> **RECORDS TO PROCESS**:
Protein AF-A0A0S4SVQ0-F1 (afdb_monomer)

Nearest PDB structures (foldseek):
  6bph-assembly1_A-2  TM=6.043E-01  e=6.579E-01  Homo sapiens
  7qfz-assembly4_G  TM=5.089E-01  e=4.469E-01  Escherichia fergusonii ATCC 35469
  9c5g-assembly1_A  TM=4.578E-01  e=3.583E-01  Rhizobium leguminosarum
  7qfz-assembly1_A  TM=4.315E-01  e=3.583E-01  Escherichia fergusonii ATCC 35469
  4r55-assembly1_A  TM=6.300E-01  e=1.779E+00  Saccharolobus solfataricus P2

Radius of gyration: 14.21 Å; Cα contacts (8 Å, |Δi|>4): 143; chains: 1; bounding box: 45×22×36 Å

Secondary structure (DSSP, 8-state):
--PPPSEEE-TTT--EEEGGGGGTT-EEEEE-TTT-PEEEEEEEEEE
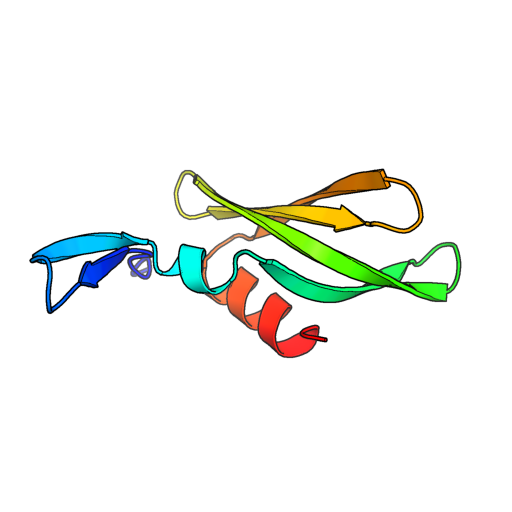EETTEEEEEEEESSS-PEEEEEESSHHHHHHHHHHHB-

Solvent-accessible surface area (backbone atoms only — not comparable to full-atom values): 5018 Å² total; per-residue (Å²): 133,87,77,78,73,60,54,43,70,39,91,86,79,68,43,81,40,59,58,58,63,78,50,45,75,38,44,32,48,43,74,37,85,90,76,73,42,74,46,66,26,32,27,71,42,72,45,78,55,97,65,23,31,42,35,37,31,35,32,76,91,77,73,43,78,44,81,48,80,24,84,22,65,66,55,44,49,55,52,45,72,74,26,57,104

Structure (mmCIF, N/CA/C/O backbone):
data_AF-A0A0S4SVQ0-F1
#
_entry.id   AF-A0A0S4SVQ0-F1
#
loop_
_atom_site.group_PDB
_atom_site.id
_atom_site.type_symbol
_atom_site.label_atom_id
_atom_site.label_alt_id
_atom_site.label_comp_id
_atom_site.label_asym_id
_atom_site.label_entity_id
_atom_site.label_seq_id
_atom_site.pdbx_PDB_ins_code
_atom_site.Cartn_x
_atom_site.Cartn_y
_atom_site.Cartn_z
_atom_site.occupancy
_atom_site.B_iso_or_equiv
_atom_site.auth_seq_id
_atom_site.auth_comp_id
_atom_site.auth_asym_id
_atom_site.auth_atom_id
_atom_site.pdbx_PDB_model_num
ATOM 1 N N . MET A 1 1 ? -0.660 8.841 22.169 1.00 41.66 1 MET A N 1
ATOM 2 C CA . MET A 1 1 ? -0.837 9.020 20.711 1.00 41.66 1 MET A CA 1
ATOM 3 C C . MET A 1 1 ? -2.255 8.602 20.375 1.00 41.66 1 MET A C 1
ATOM 5 O O . MET A 1 1 ? -2.599 7.464 20.659 1.00 41.66 1 MET A O 1
ATOM 9 N N . ASN A 1 2 ? -3.087 9.506 19.854 1.00 44.06 2 ASN A N 1
ATOM 10 C CA . ASN A 1 2 ? -4.422 9.131 19.387 1.00 44.06 2 ASN A CA 1
ATOM 11 C C . ASN A 1 2 ? -4.256 8.374 18.068 1.00 44.06 2 ASN A C 1
ATOM 13 O O . ASN A 1 2 ? -3.850 8.967 17.071 1.00 44.06 2 ASN A O 1
ATOM 17 N N . GLN A 1 3 ? -4.509 7.067 18.076 1.00 53.72 3 GLN A N 1
ATOM 18 C CA . GLN A 1 3 ? -4.623 6.298 16.842 1.00 53.72 3 GLN A CA 1
ATOM 19 C C . GLN A 1 3 ? -5.800 6.867 16.039 1.00 53.72 3 GLN A C 1
ATOM 21 O O . GLN A 1 3 ? -6.915 6.990 16.551 1.00 53.72 3 GLN A O 1
ATOM 26 N N . LEU A 1 4 ? -5.539 7.269 14.794 1.00 59.16 4 LEU A N 1
ATOM 27 C CA . LEU A 1 4 ? -6.597 7.584 13.841 1.00 59.16 4 LEU A CA 1
ATOM 28 C C . LEU A 1 4 ? -7.406 6.308 13.620 1.00 59.16 4 LEU A C 1
ATOM 30 O O . LEU A 1 4 ? -6.842 5.291 13.225 1.00 59.16 4 LEU A O 1
ATOM 34 N N . LYS A 1 5 ? -8.717 6.362 13.868 1.00 69.25 5 LYS A N 1
ATOM 35 C CA . LYS A 1 5 ? -9.610 5.259 13.512 1.00 69.25 5 LYS A CA 1
ATOM 36 C C . LYS A 1 5 ? -9.566 5.081 11.997 1.00 69.25 5 LYS A C 1
ATOM 38 O O . LYS A 1 5 ? -9.889 6.012 11.261 1.00 69.25 5 LYS A O 1
ATOM 43 N N . THR A 1 6 ? -9.195 3.893 11.530 1.00 77.38 6 THR A N 1
ATOM 44 C CA . THR A 1 6 ? -9.233 3.529 10.105 1.00 77.38 6 THR A CA 1
ATOM 45 C C . THR A 1 6 ? -10.621 3.083 9.656 1.00 77.38 6 THR A C 1
ATOM 47 O O . THR A 1 6 ? -10.785 2.486 8.593 1.00 77.38 6 THR A O 1
ATOM 50 N N . THR A 1 7 ? -11.648 3.407 10.435 1.00 86.12 7 THR A N 1
ATOM 51 C CA . THR A 1 7 ? -13.041 3.103 10.150 1.00 86.12 7 THR A CA 1
ATOM 52 C C . THR A 1 7 ? -13.903 4.356 10.236 1.00 86.12 7 THR A C 1
ATOM 54 O O . THR A 1 7 ? -13.627 5.298 10.984 1.00 86.12 7 THR A O 1
ATOM 57 N N . LYS A 1 8 ? -14.962 4.381 9.429 1.00 88.19 8 LYS A N 1
ATOM 58 C CA . LYS A 1 8 ? -16.004 5.409 9.441 1.00 88.19 8 LYS A CA 1
ATOM 59 C C . LYS A 1 8 ? -17.371 4.748 9.344 1.00 88.19 8 LYS A C 1
ATOM 61 O O . LYS A 1 8 ? -17.496 3.667 8.776 1.00 88.19 8 LYS A O 1
ATOM 66 N N . ILE A 1 9 ? -18.404 5.417 9.839 1.00 91.44 9 ILE A N 1
ATOM 67 C CA . ILE A 1 9 ? -19.781 4.973 9.625 1.00 91.44 9 ILE A CA 1
ATOM 68 C C . ILE A 1 9 ? -20.232 5.435 8.241 1.00 91.44 9 ILE A C 1
ATOM 70 O O . ILE A 1 9 ? -20.112 6.613 7.894 1.00 91.44 9 ILE A O 1
ATOM 74 N N . ASN A 1 10 ? -20.731 4.508 7.431 1.00 86.19 10 ASN A N 1
ATOM 75 C CA . ASN A 1 10 ? -21.392 4.841 6.179 1.00 86.19 10 ASN A CA 1
ATOM 76 C C . ASN A 1 10 ? -22.734 5.536 6.496 1.00 86.19 10 ASN A C 1
ATOM 78 O O . ASN A 1 10 ? -23.570 4.933 7.167 1.00 86.19 10 ASN A O 1
ATOM 82 N N . PRO A 1 11 ? -22.976 6.773 6.023 1.00 88.19 11 PRO A N 1
ATOM 83 C CA . PRO A 1 11 ? -24.175 7.530 6.389 1.00 88.19 11 PRO A CA 1
ATOM 84 C C . PRO A 1 11 ? -25.469 6.972 5.777 1.00 88.19 11 PRO A C 1
ATOM 86 O O . PRO A 1 11 ? -26.549 7.313 6.244 1.00 88.19 11 PRO A O 1
ATOM 89 N N . ILE A 1 12 ? -25.371 6.134 4.739 1.00 91.69 12 ILE A N 1
ATOM 90 C CA . ILE A 1 12 ? -26.519 5.524 4.057 1.00 91.69 12 ILE A CA 1
ATOM 91 C C . ILE A 1 12 ? -26.869 4.184 4.707 1.00 91.69 12 ILE A C 1
ATOM 93 O O . ILE A 1 12 ? -28.034 3.913 4.973 1.00 91.69 12 ILE A O 1
ATOM 97 N N . THR A 1 13 ? -25.867 3.335 4.956 1.00 90.88 13 THR A N 1
ATOM 98 C CA . THR A 1 13 ? -26.098 1.968 5.456 1.00 90.88 13 THR A CA 1
ATOM 99 C C . THR A 1 13 ? -25.984 1.840 6.973 1.00 90.88 13 THR A C 1
ATOM 101 O O . THR A 1 13 ? -26.358 0.806 7.518 1.00 90.88 13 THR A O 1
ATOM 104 N N . GLY A 1 14 ? -25.428 2.842 7.662 1.00 91.12 14 GLY A N 1
ATOM 105 C CA . GLY A 1 14 ? -25.135 2.795 9.098 1.00 91.12 14 GLY A CA 1
ATOM 106 C C . GLY A 1 14 ? -24.014 1.822 9.484 1.00 91.12 14 GLY A C 1
ATOM 107 O O . GLY A 1 14 ? -23.702 1.688 10.663 1.00 91.12 14 GLY A O 1
ATOM 108 N N . GLN A 1 15 ? -23.400 1.142 8.513 1.00 91.75 15 GLN A N 1
ATOM 109 C CA . GLN A 1 15 ? -22.362 0.145 8.760 1.00 91.75 15 GLN A CA 1
ATOM 110 C C . GLN A 1 15 ? -20.993 0.796 8.940 1.00 91.75 15 GLN A C 1
ATOM 112 O O . GLN A 1 15 ? -20.659 1.781 8.274 1.00 91.75 15 GLN A O 1
ATOM 117 N N . GLU A 1 16 ? -20.179 0.207 9.811 1.00 90.56 16 GLU A N 1
ATOM 118 C CA . GLU A 1 16 ? -18.767 0.546 9.928 1.00 90.56 16 GLU A CA 1
ATOM 119 C C . GLU A 1 16 ? -18.012 0.041 8.693 1.00 90.56 16 GLU A C 1
ATOM 121 O O . GLU A 1 16 ? -18.068 -1.136 8.341 1.00 90.56 16 GLU A O 1
ATOM 126 N N . VAL A 1 17 ? -17.324 0.949 8.005 1.00 89.31 17 VAL A N 1
ATOM 127 C CA . VAL A 1 17 ? -16.524 0.650 6.817 1.00 89.31 17 VAL A CA 1
ATOM 128 C C . VAL A 1 17 ? -15.097 1.128 7.022 1.00 89.31 17 VAL A C 1
ATOM 130 O O . VAL A 1 17 ? -14.864 2.213 7.560 1.00 89.31 17 VAL A O 1
ATOM 133 N N . SER A 1 18 ? -14.129 0.341 6.556 1.00 90.19 18 SER A N 1
ATOM 134 C CA . SER A 1 18 ? -12.733 0.764 6.589 1.00 90.19 18 SER A CA 1
ATOM 135 C C . SER A 1
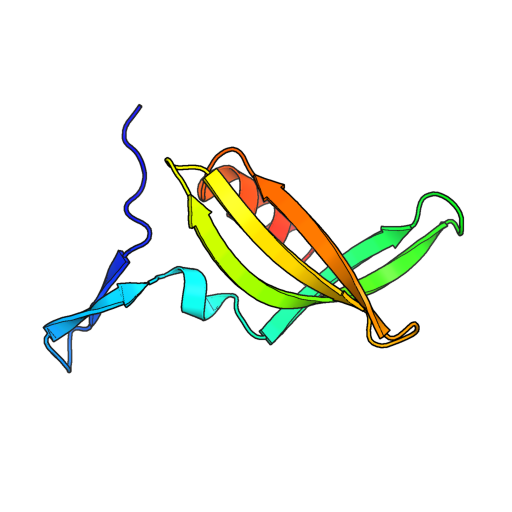 18 ? -12.494 1.908 5.603 1.00 90.19 18 SER A C 1
ATOM 137 O O . SER A 1 18 ? -12.889 1.838 4.436 1.00 90.19 18 SER A O 1
ATOM 139 N N . ILE A 1 19 ? -11.806 2.959 6.049 1.00 91.44 19 ILE A N 1
ATOM 140 C CA . ILE A 1 19 ? -11.318 4.033 5.177 1.00 91.44 19 ILE A CA 1
ATOM 141 C C . ILE A 1 19 ? -10.225 3.525 4.227 1.00 91.44 19 ILE A C 1
ATOM 143 O O . ILE A 1 19 ? -10.033 4.109 3.162 1.00 91.44 19 ILE A O 1
ATOM 147 N N . LEU A 1 20 ? -9.552 2.419 4.578 1.00 92.62 20 LEU A N 1
ATOM 148 C CA . LEU A 1 20 ? -8.500 1.798 3.768 1.00 92.62 20 LEU A CA 1
ATOM 149 C C . LEU A 1 20 ? -9.038 1.288 2.425 1.00 92.62 20 LEU A C 1
ATOM 151 O O . LEU A 1 20 ? -8.326 1.321 1.424 1.00 92.62 20 LEU A O 1
ATOM 155 N N . ASN A 1 21 ? -10.322 0.917 2.372 1.00 91.25 21 ASN A N 1
ATOM 156 C CA . ASN A 1 21 ? -10.981 0.457 1.148 1.00 91.25 21 ASN A CA 1
ATOM 157 C C . ASN A 1 21 ? -10.911 1.484 0.005 1.00 91.25 21 ASN A C 1
ATOM 159 O O . ASN A 1 21 ? -10.914 1.092 -1.156 1.00 91.25 21 ASN A O 1
ATOM 163 N N . GLY A 1 22 ? -10.812 2.785 0.311 1.00 93.50 22 GLY A N 1
ATOM 164 C CA . GLY A 1 22 ? -10.678 3.836 -0.707 1.00 93.50 22 GLY A CA 1
ATOM 165 C C . GLY A 1 22 ? -9.342 3.826 -1.460 1.00 93.50 22 GLY A C 1
ATOM 166 O O . GLY A 1 22 ? -9.244 4.409 -2.539 1.00 93.50 22 GLY A O 1
ATOM 167 N N . TYR A 1 23 ? -8.328 3.154 -0.912 1.00 96.12 23 TYR A N 1
ATOM 168 C CA . TYR A 1 23 ? -6.992 3.050 -1.499 1.00 96.12 23 TYR A CA 1
ATOM 169 C C . TYR A 1 23 ? -6.790 1.745 -2.278 1.00 96.12 23 TYR A C 1
ATOM 171 O O . TYR A 1 23 ? -5.835 1.624 -3.042 1.00 96.12 23 TYR A O 1
ATOM 179 N N . ILE A 1 24 ? -7.677 0.761 -2.116 1.00 96.38 24 ILE A N 1
ATOM 180 C CA . ILE A 1 24 ? -7.608 -0.494 -2.867 1.00 96.38 24 ILE A CA 1
ATOM 181 C C . ILE A 1 24 ? -7.833 -0.217 -4.355 1.00 96.38 24 ILE A C 1
ATOM 183 O O . ILE A 1 24 ? -8.667 0.598 -4.741 1.00 96.38 24 ILE A O 1
ATOM 187 N N . SER A 1 25 ? -7.088 -0.920 -5.204 1.00 96.31 25 SER A N 1
ATOM 188 C CA . SER A 1 25 ? -7.021 -0.724 -6.656 1.00 96.31 25 SER A CA 1
ATOM 189 C C . SER A 1 25 ? -6.436 0.604 -7.136 1.00 96.31 25 SER A C 1
ATOM 191 O O . SER A 1 25 ? -6.350 0.795 -8.349 1.00 96.31 25 SER A O 1
ATOM 193 N N . GLN A 1 26 ? -5.977 1.471 -6.230 1.00 97.50 26 GLN A N 1
ATOM 194 C CA . GLN A 1 26 ? -5.139 2.613 -6.590 1.00 97.50 26 GLN A CA 1
ATOM 195 C C . GLN A 1 26 ? -3.714 2.150 -6.914 1.00 97.50 26 GLN A C 1
ATOM 197 O O . GLN A 1 26 ? -3.314 1.031 -6.575 1.00 97.50 26 GLN A O 1
ATOM 202 N N . TYR A 1 27 ? -2.942 3.019 -7.561 1.00 97.44 27 TYR A N 1
ATOM 203 C CA . TYR A 1 27 ? -1.576 2.728 -7.983 1.00 97.44 27 TYR A CA 1
ATOM 204 C C . TYR A 1 27 ? -0.579 3.692 -7.345 1.00 97.44 27 TYR A C 1
ATOM 206 O O . TYR A 1 27 ? -0.888 4.862 -7.112 1.00 97.44 27 TYR A O 1
ATOM 214 N N . VAL A 1 28 ? 0.631 3.196 -7.111 1.00 97.12 28 VAL A N 1
ATOM 215 C CA . VAL A 1 28 ? 1.795 3.997 -6.727 1.00 97.12 28 VAL A CA 1
ATOM 216 C C . VAL A 1 28 ? 2.946 3.738 -7.692 1.00 97.12 28 VAL A C 1
ATOM 218 O O . VAL A 1 28 ? 3.123 2.617 -8.168 1.00 97.12 28 VAL A O 1
ATOM 221 N N . SER A 1 29 ? 3.738 4.765 -7.971 1.00 95.56 29 SER A N 1
ATOM 222 C CA . SER A 1 29 ? 4.971 4.672 -8.748 1.00 95.56 29 SER A CA 1
ATOM 223 C C . SER A 1 29 ? 6.169 4.755 -7.813 1.00 95.56 29 SER A C 1
ATOM 225 O O . SER A 1 29 ? 6.440 5.801 -7.222 1.00 95.56 29 SER A O 1
ATOM 227 N N . VAL A 1 30 ? 6.900 3.651 -7.680 1.00 92.12 30 VAL A N 1
ATOM 228 C CA . VAL A 1 30 ? 8.082 3.548 -6.811 1.00 92.12 30 VAL A CA 1
ATOM 229 C C . VAL A 1 30 ? 9.316 3.215 -7.635 1.00 92.12 30 VAL A C 1
ATOM 231 O O . VAL A 1 30 ? 9.237 2.454 -8.594 1.00 92.12 30 VAL A O 1
ATOM 234 N N . ILE A 1 31 ? 10.457 3.798 -7.273 1.00 90.31 31 ILE A N 1
ATOM 235 C CA . ILE A 1 31 ? 11.723 3.516 -7.949 1.00 90.31 31 ILE A CA 1
ATOM 236 C C . ILE A 1 31 ? 12.281 2.168 -7.485 1.00 90.31 31 ILE A C 1
ATOM 238 O O . ILE A 1 31 ? 12.427 1.923 -6.285 1.00 90.31 31 ILE A O 1
ATOM 242 N N . ASP A 1 32 ? 12.617 1.303 -8.433 1.00 86.44 32 ASP A N 1
ATOM 243 C CA . ASP A 1 32 ? 13.454 0.138 -8.187 1.00 86.44 32 ASP A CA 1
ATOM 244 C C . ASP A 1 32 ? 14.915 0.594 -8.143 1.00 86.44 32 ASP A C 1
ATOM 246 O O . ASP A 1 32 ? 15.469 1.094 -9.120 1.00 86.44 32 ASP A O 1
ATOM 250 N N . LEU A 1 33 ? 15.559 0.435 -6.989 1.00 87.19 33 LEU A N 1
ATOM 251 C CA . LEU A 1 33 ? 16.930 0.902 -6.788 1.00 87.19 33 LEU A CA 1
ATOM 252 C C . LEU A 1 33 ? 17.971 0.101 -7.585 1.00 87.19 33 LEU A C 1
ATOM 254 O O . LEU A 1 33 ? 19.064 0.614 -7.825 1.00 87.19 33 LEU A O 1
ATOM 258 N N . LYS A 1 34 ? 17.666 -1.134 -7.998 1.00 88.00 34 LYS A N 1
ATOM 259 C CA . LYS A 1 34 ? 18.581 -1.958 -8.801 1.00 88.00 34 LYS A CA 1
ATOM 260 C C . LYS A 1 34 ? 18.572 -1.523 -10.259 1.00 88.00 34 LYS A C 1
ATOM 262 O O . LYS A 1 34 ? 19.633 -1.456 -10.872 1.00 88.00 34 LYS A O 1
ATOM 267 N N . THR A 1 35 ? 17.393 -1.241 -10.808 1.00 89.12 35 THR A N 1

> **ABOUT THIS TASK**:
Retype the entries above exactly, but only from the line containing "ATOM 51 C CA" through the line containing "ATOM 86 O O", both included.

> **TASK SOLUTION**:
ATOM 51 C CA . THR A 1 7 ? -13.041 3.103 10.150 1.00 86.12 7 THR A CA 1
ATOM 52 C C . THR A 1 7 ? -13.903 4.356 10.236 1.00 86.12 7 THR A C 1
ATOM 54 O O . THR A 1 7 ? -13.627 5.298 10.984 1.00 86.12 7 THR A O 1
ATOM 57 N N . LYS A 1 8 ? -14.962 4.381 9.429 1.00 88.19 8 LYS A N 1
ATOM 58 C CA . LYS A 1 8 ? -16.004 5.409 9.441 1.00 88.19 8 LYS A CA 1
ATOM 59 C C . LYS A 1 8 ? -17.371 4.748 9.344 1.00 88.19 8 LYS A C 1
ATOM 61 O O . LYS A 1 8 ? -17.496 3.667 8.776 1.00 88.19 8 LYS A O 1
ATOM 66 N N . ILE A 1 9 ? -18.404 5.417 9.839 1.00 91.44 9 ILE A N 1
ATOM 67 C CA . ILE A 1 9 ? -19.781 4.973 9.625 1.00 91.44 9 ILE A CA 1
ATOM 68 C C . ILE A 1 9 ? -20.232 5.435 8.241 1.00 91.44 9 ILE A C 1
ATOM 70 O O . ILE A 1 9 ? -20.112 6.613 7.894 1.00 91.44 9 ILE A O 1
ATOM 74 N N . ASN A 1 10 ? -20.731 4.508 7.431 1.00 86.19 10 ASN A N 1
ATOM 75 C CA . ASN A 1 10 ? -21.392 4.841 6.179 1.00 86.19 10 ASN A CA 1
ATOM 76 C C . ASN A 1 10 ? -22.734 5.536 6.496 1.00 86.19 10 ASN A C 1
ATOM 78 O O . ASN A 1 10 ? -23.570 4.933 7.167 1.00 86.19 10 ASN A O 1
ATOM 82 N N . PRO A 1 11 ? -22.976 6.773 6.023 1.00 88.19 11 PRO A N 1
ATOM 83 C CA . PRO A 1 11 ? -24.175 7.530 6.389 1.00 88.19 11 PRO A CA 1
ATOM 84 C C . PRO A 1 11 ? -25.469 6.972 5.777 1.00 88.19 11 PRO A C 1
ATOM 86 O O . PRO A 1 11 ? -26.549 7.313 6.244 1.00 88.19 11 PRO A O 1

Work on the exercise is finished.